:: Problem description ::
From the first line to the last, repeat the records exactly and skip the pictures.
Records for this task START
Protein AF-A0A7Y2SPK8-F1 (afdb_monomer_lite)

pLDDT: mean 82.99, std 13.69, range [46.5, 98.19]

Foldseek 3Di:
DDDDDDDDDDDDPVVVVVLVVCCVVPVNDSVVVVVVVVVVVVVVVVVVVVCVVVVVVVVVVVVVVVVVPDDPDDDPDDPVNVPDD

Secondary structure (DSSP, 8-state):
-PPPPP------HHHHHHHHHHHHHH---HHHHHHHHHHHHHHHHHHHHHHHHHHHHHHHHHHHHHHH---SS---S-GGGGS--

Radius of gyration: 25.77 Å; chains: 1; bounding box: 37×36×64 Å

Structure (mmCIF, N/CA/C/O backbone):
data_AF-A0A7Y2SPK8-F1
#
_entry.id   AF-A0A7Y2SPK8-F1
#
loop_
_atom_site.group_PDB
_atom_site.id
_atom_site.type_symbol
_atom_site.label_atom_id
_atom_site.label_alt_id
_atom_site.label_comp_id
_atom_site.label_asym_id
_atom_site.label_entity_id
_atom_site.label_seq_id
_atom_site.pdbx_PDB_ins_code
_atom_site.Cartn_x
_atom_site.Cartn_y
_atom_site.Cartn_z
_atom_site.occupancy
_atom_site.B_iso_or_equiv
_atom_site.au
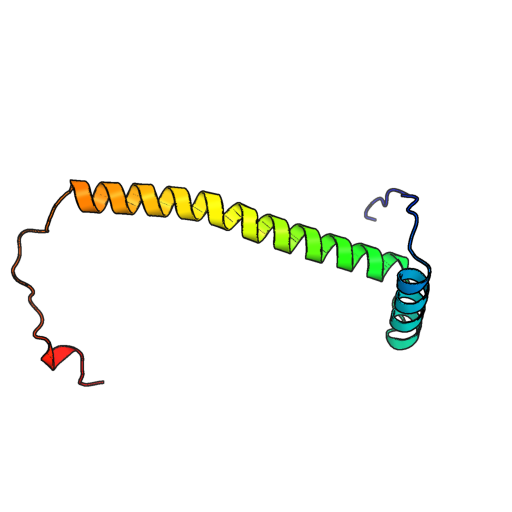th_seq_id
_atom_site.auth_comp_id
_atom_site.auth_asym_id
_atom_site.auth_atom_id
_atom_site.pdbx_PDB_model_num
ATOM 1 N N . MET A 1 1 ? 11.481 -15.228 12.973 1.00 46.50 1 MET A N 1
ATOM 2 C CA . MET A 1 1 ? 10.567 -14.068 13.086 1.00 46.50 1 MET A CA 1
ATOM 3 C C . MET A 1 1 ? 11.125 -12.946 12.229 1.00 46.50 1 MET A C 1
ATOM 5 O O . MET A 1 1 ? 12.248 -12.536 12.475 1.00 46.50 1 MET A O 1
ATOM 9 N N . ALA A 1 2 ? 10.413 -12.497 11.194 1.00 75.44 2 ALA A N 1
ATOM 10 C CA . ALA A 1 2 ? 10.882 -11.368 10.391 1.00 75.44 2 ALA A CA 1
ATOM 11 C C . ALA A 1 2 ? 10.799 -10.073 11.220 1.00 75.44 2 ALA A C 1
ATOM 13 O O . ALA A 1 2 ? 9.719 -9.716 11.702 1.00 75.44 2 ALA A O 1
ATOM 14 N N . THR A 1 3 ? 11.933 -9.398 11.409 1.00 90.19 3 THR A N 1
ATOM 15 C CA . THR A 1 3 ? 12.030 -8.130 12.143 1.00 90.19 3 THR A CA 1
ATOM 16 C C . THR A 1 3 ? 11.241 -7.047 11.408 1.00 90.19 3 THR A C 1
ATOM 18 O O . THR A 1 3 ? 11.519 -6.753 10.247 1.00 90.19 3 THR A O 1
ATOM 21 N N . LYS A 1 4 ? 10.241 -6.451 12.067 1.00 90.19 4 LYS A N 1
ATOM 22 C CA . LYS A 1 4 ? 9.439 -5.350 11.507 1.00 90.19 4 LYS A CA 1
ATOM 23 C C . LYS A 1 4 ? 9.986 -4.004 11.988 1.00 90.19 4 LYS A C 1
ATOM 25 O O . LYS A 1 4 ? 10.292 -3.854 13.166 1.00 90.19 4 LYS A O 1
ATOM 30 N N . ILE A 1 5 ? 10.066 -3.021 11.090 1.00 94.00 5 ILE A N 1
ATOM 31 C CA . ILE A 1 5 ? 10.495 -1.648 11.406 1.00 94.00 5 ILE A CA 1
ATOM 32 C C . ILE A 1 5 ? 9.254 -0.769 11.589 1.00 94.00 5 ILE A C 1
ATOM 34 O O . ILE A 1 5 ? 8.404 -0.709 10.700 1.00 94.00 5 ILE A O 1
ATOM 38 N N . ARG A 1 6 ? 9.151 -0.059 12.722 1.00 93.75 6 ARG A N 1
ATOM 39 C CA . ARG A 1 6 ? 8.060 0.898 12.965 1.00 93.75 6 ARG A CA 1
ATOM 40 C C . ARG A 1 6 ? 8.228 2.122 12.061 1.00 93.75 6 ARG A C 1
ATOM 42 O O . ARG A 1 6 ? 9.281 2.756 12.057 1.00 93.75 6 ARG A O 1
ATOM 49 N N . LYS A 1 7 ? 7.177 2.468 11.320 1.00 92.56 7 LYS A N 1
ATOM 50 C CA . LYS A 1 7 ? 7.072 3.699 10.525 1.00 92.56 7 LYS A CA 1
ATOM 51 C C . LYS A 1 7 ? 5.838 4.476 10.980 1.00 92.56 7 LYS A C 1
ATOM 53 O O . LYS A 1 7 ? 4.823 3.864 11.296 1.00 92.56 7 LYS A O 1
ATOM 58 N N . GLN A 1 8 ? 5.946 5.800 11.041 1.00 95.06 8 GLN A N 1
ATOM 59 C CA . GLN A 1 8 ? 4.824 6.706 11.289 1.00 95.06 8 GLN A CA 1
ATOM 60 C C . GLN A 1 8 ? 4.512 7.432 9.983 1.00 95.06 8 GLN A C 1
ATOM 62 O O . GLN A 1 8 ? 5.426 7.943 9.338 1.00 95.06 8 GLN A O 1
ATOM 67 N N . ILE A 1 9 ? 3.245 7.422 9.581 1.00 92.81 9 ILE A N 1
ATOM 68 C CA . ILE A 1 9 ? 2.752 8.041 8.350 1.00 92.81 9 ILE A CA 1
ATOM 69 C C . ILE A 1 9 ? 1.462 8.793 8.665 1.00 92.81 9 ILE A C 1
ATOM 71 O O . ILE A 1 9 ? 0.705 8.370 9.539 1.00 92.81 9 ILE A O 1
ATOM 75 N N . TYR A 1 10 ? 1.222 9.890 7.956 1.00 97.00 10 TYR A N 1
ATOM 76 C CA . TYR A 1 10 ? -0.063 10.580 7.983 1.00 97.00 10 TYR A CA 1
ATOM 77 C C . TYR A 1 10 ? -0.946 10.027 6.867 1.00 97.00 10 TYR A C 1
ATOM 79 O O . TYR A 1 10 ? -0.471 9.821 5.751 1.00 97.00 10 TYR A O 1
Records for this task END
:: Solution to the problem ::
Protein AF-A0A7Y2SPK8-F1 (afdb_monomer_lite)

pLDDT: mean 82.99, std 13.69, range [46.5, 98.19]

Foldseek 3Di:
DDDDDDDDDDDDPVVVVVLVVCCVVPVNDSVVVVVVVVVVVVVVVVVVVVCVVVVVVVVVVVVVVVVVPDDPDDDPDDPVNVPDD

Secondary structure (DSSP, 8-state):
-PPPPP------HHHHHHHHHHHHHH---HHHHHHHHHHHHHHHHHHHHHHHHHHHHHHHHHHHHHHH---SS---S-GGGGS--

Radius of gyration: 25.77 Å; chains: 1; bounding box: 37×36×64 Å

Structure (mmCIF, N/CA/C/O backbone):
data_AF-A0A7Y2SPK8-F1
#
_entry.id   AF-A0A7Y2SPK8-F1
#
loop_
_atom_site.group_PDB
_atom_site.id
_atom_site.type_symbol
_atom_site.label_atom_id
_atom_site.label_alt_id
_atom_site.label_comp_id
_atom_site.label_asym_id
_atom_site.label_entity_id
_atom_site.label_seq_id
_atom_site.pdbx_PDB_ins_code
_atom_site.Cartn_x
_atom_site.Cartn_y
_atom_site.Cartn_z
_atom_site.occupancy
_atom_site.B_iso_or_equiv
_atom_site.au
th_seq_id
_atom_site.auth_comp_id
_atom_site.auth_asym_id
_atom_site.auth_atom_id
_atom_site.pdbx_PDB_model_num
ATOM 1 N N . MET A 1 1 ? 11.481 -15.228 12.973 1.00 46.50 1 MET A N 1
ATOM 2 C CA . MET A 1 1 ? 10.567 -14.068 13.086 1.00 46.50 1 MET A CA 1
ATOM 3 C C . MET A 1 1 ? 11.125 -12.946 12.229 1.00 46.50 1 MET A C 1
ATOM 5 O O . MET A 1 1 ? 12.248 -12.536 12.475 1.00 46.50 1 MET A O 1
ATOM 9 N N . ALA A 1 2 ? 10.413 -12.497 11.194 1.00 75.44 2 ALA A N 1
ATOM 10 C CA . ALA A 1 2 ? 10.882 -11.368 10.391 1.00 75.44 2 ALA A CA 1
ATOM 11 C C . ALA A 1 2 ? 10.799 -10.073 11.220 1.00 75.44 2 ALA A C 1
ATOM 13 O O . ALA A 1 2 ? 9.719 -9.716 11.702 1.00 75.44 2 ALA A O 1
ATOM 14 N N . THR A 1 3 ? 11.933 -9.398 11.409 1.00 90.19 3 THR A N 1
ATOM 15 C CA . THR A 1 3 ? 12.030 -8.130 12.143 1.00 90.19 3 THR A CA 1
ATOM 16 C C . THR A 1 3 ? 11.241 -7.047 11.408 1.00 90.19 3 THR A C 1
ATOM 18 O O . THR A 1 3 ? 11.519 -6.753 10.247 1.00 90.19 3 THR A O 1
ATOM 21 N N . LYS A 1 4 ? 10.241 -6.451 12.067 1.00 90.19 4 LYS A N 1
ATOM 22 C CA . LYS A 1 4 ? 9.439 -5.350 11.507 1.00 90.19 4 LYS A CA 1
ATOM 23 C C . LYS A 1 4 ? 9.986 -4.004 11.988 1.00 90.19 4 LYS A C 1
ATOM 25 O O . LYS A 1 4 ? 10.292 -3.854 13.166 1.00 90.19 4 LYS A O 1
ATOM 30 N N . ILE A 1 5 ? 10.066 -3.021 11.090 1.00 94.00 5 ILE A N 1
ATOM 31 C CA . ILE A 1 5 ? 10.495 -1.648 11.406 1.00 94.00 5 ILE A CA 1
ATOM 32 C C . ILE A 1 5 ? 9.254 -0.769 11.589 1.00 94.00 5 ILE A C 1
ATOM 34 O O . ILE A 1 5 ? 8.404 -0.709 10.700 1.00 94.00 5 ILE A O 1
ATOM 38 N N . ARG A 1 6 ? 9.151 -0.059 12.722 1.00 93.75 6 ARG A N 1
ATOM 39 C CA . ARG A 1 6 ? 8.060 0.898 12.965 1.00 93.75 6 ARG A CA 1
ATOM 40 C C . ARG A 1 6 ? 8.228 2.122 12.061 1.00 93.75 6 ARG A C 1
ATOM 42 O O . ARG A 1 6 ? 9.281 2.756 12.057 1.00 93.75 6 ARG A O 1
ATOM 49 N N . LYS A 1 7 ? 7.177 2.468 11.320 1.00 92.56 7 LYS A N 1
ATOM 50 C CA . LYS A 1 7 ? 7.072 3.699 10.525 1.00 92.56 7 LYS A CA 1
ATOM 51 C C . LYS A 1 7 ? 5.838 4.476 10.980 1.00 92.56 7 LYS A C 1
ATOM 53 O O . LYS A 1 7 ? 4.823 3.864 11.296 1.00 92.56 7 LYS A O 1
ATOM 58 N N . GLN A 1 8 ? 5.946 5.800 11.041 1.00 95.06 8 GLN A N 1
ATOM 59 C CA . GLN A 1 8 ? 4.824 6.706 11.289 1.00 95.06 8 GLN A CA 1
ATOM 60 C C . GLN A 1 8 ? 4.512 7.432 9.983 1.00 95.06 8 GLN A C 1
ATOM 62 O O . GLN A 1 8 ? 5.426 7.943 9.338 1.00 95.06 8 GLN A O 1
ATOM 67 N N . ILE A 1 9 ? 3.245 7.422 9.581 1.00 92.81 9 ILE A N 1
ATOM 68 C CA . ILE A 1 9 ? 2.752 8.041 8.350 1.00 92.81 9 ILE A CA 1
ATOM 69 C C . ILE A 1 9 ? 1.462 8.793 8.665 1.00 92.81 9 ILE A C 1
ATOM 71 O O . ILE A 1 9 ? 0.705 8.370 9.539 1.00 92.81 9 ILE A O 1
ATOM 75 N N . TYR A 1 10 ? 1.222 9.890 7.956 1.00 97.00 10 TYR A N 1
ATOM 76 C CA . TYR A 1 10 ? -0.063 10.580 7.983 1.00 97.00 10 TYR A CA 1
ATOM 77 C C . TYR A 1 10 ? -0.946 10.027 6.867 1.00 97.00 10 TYR A C 1
ATOM 79 O O . TYR A 1 10 ? -0.471 9.821 5.751 1.00 97.00 10 TYR A O 1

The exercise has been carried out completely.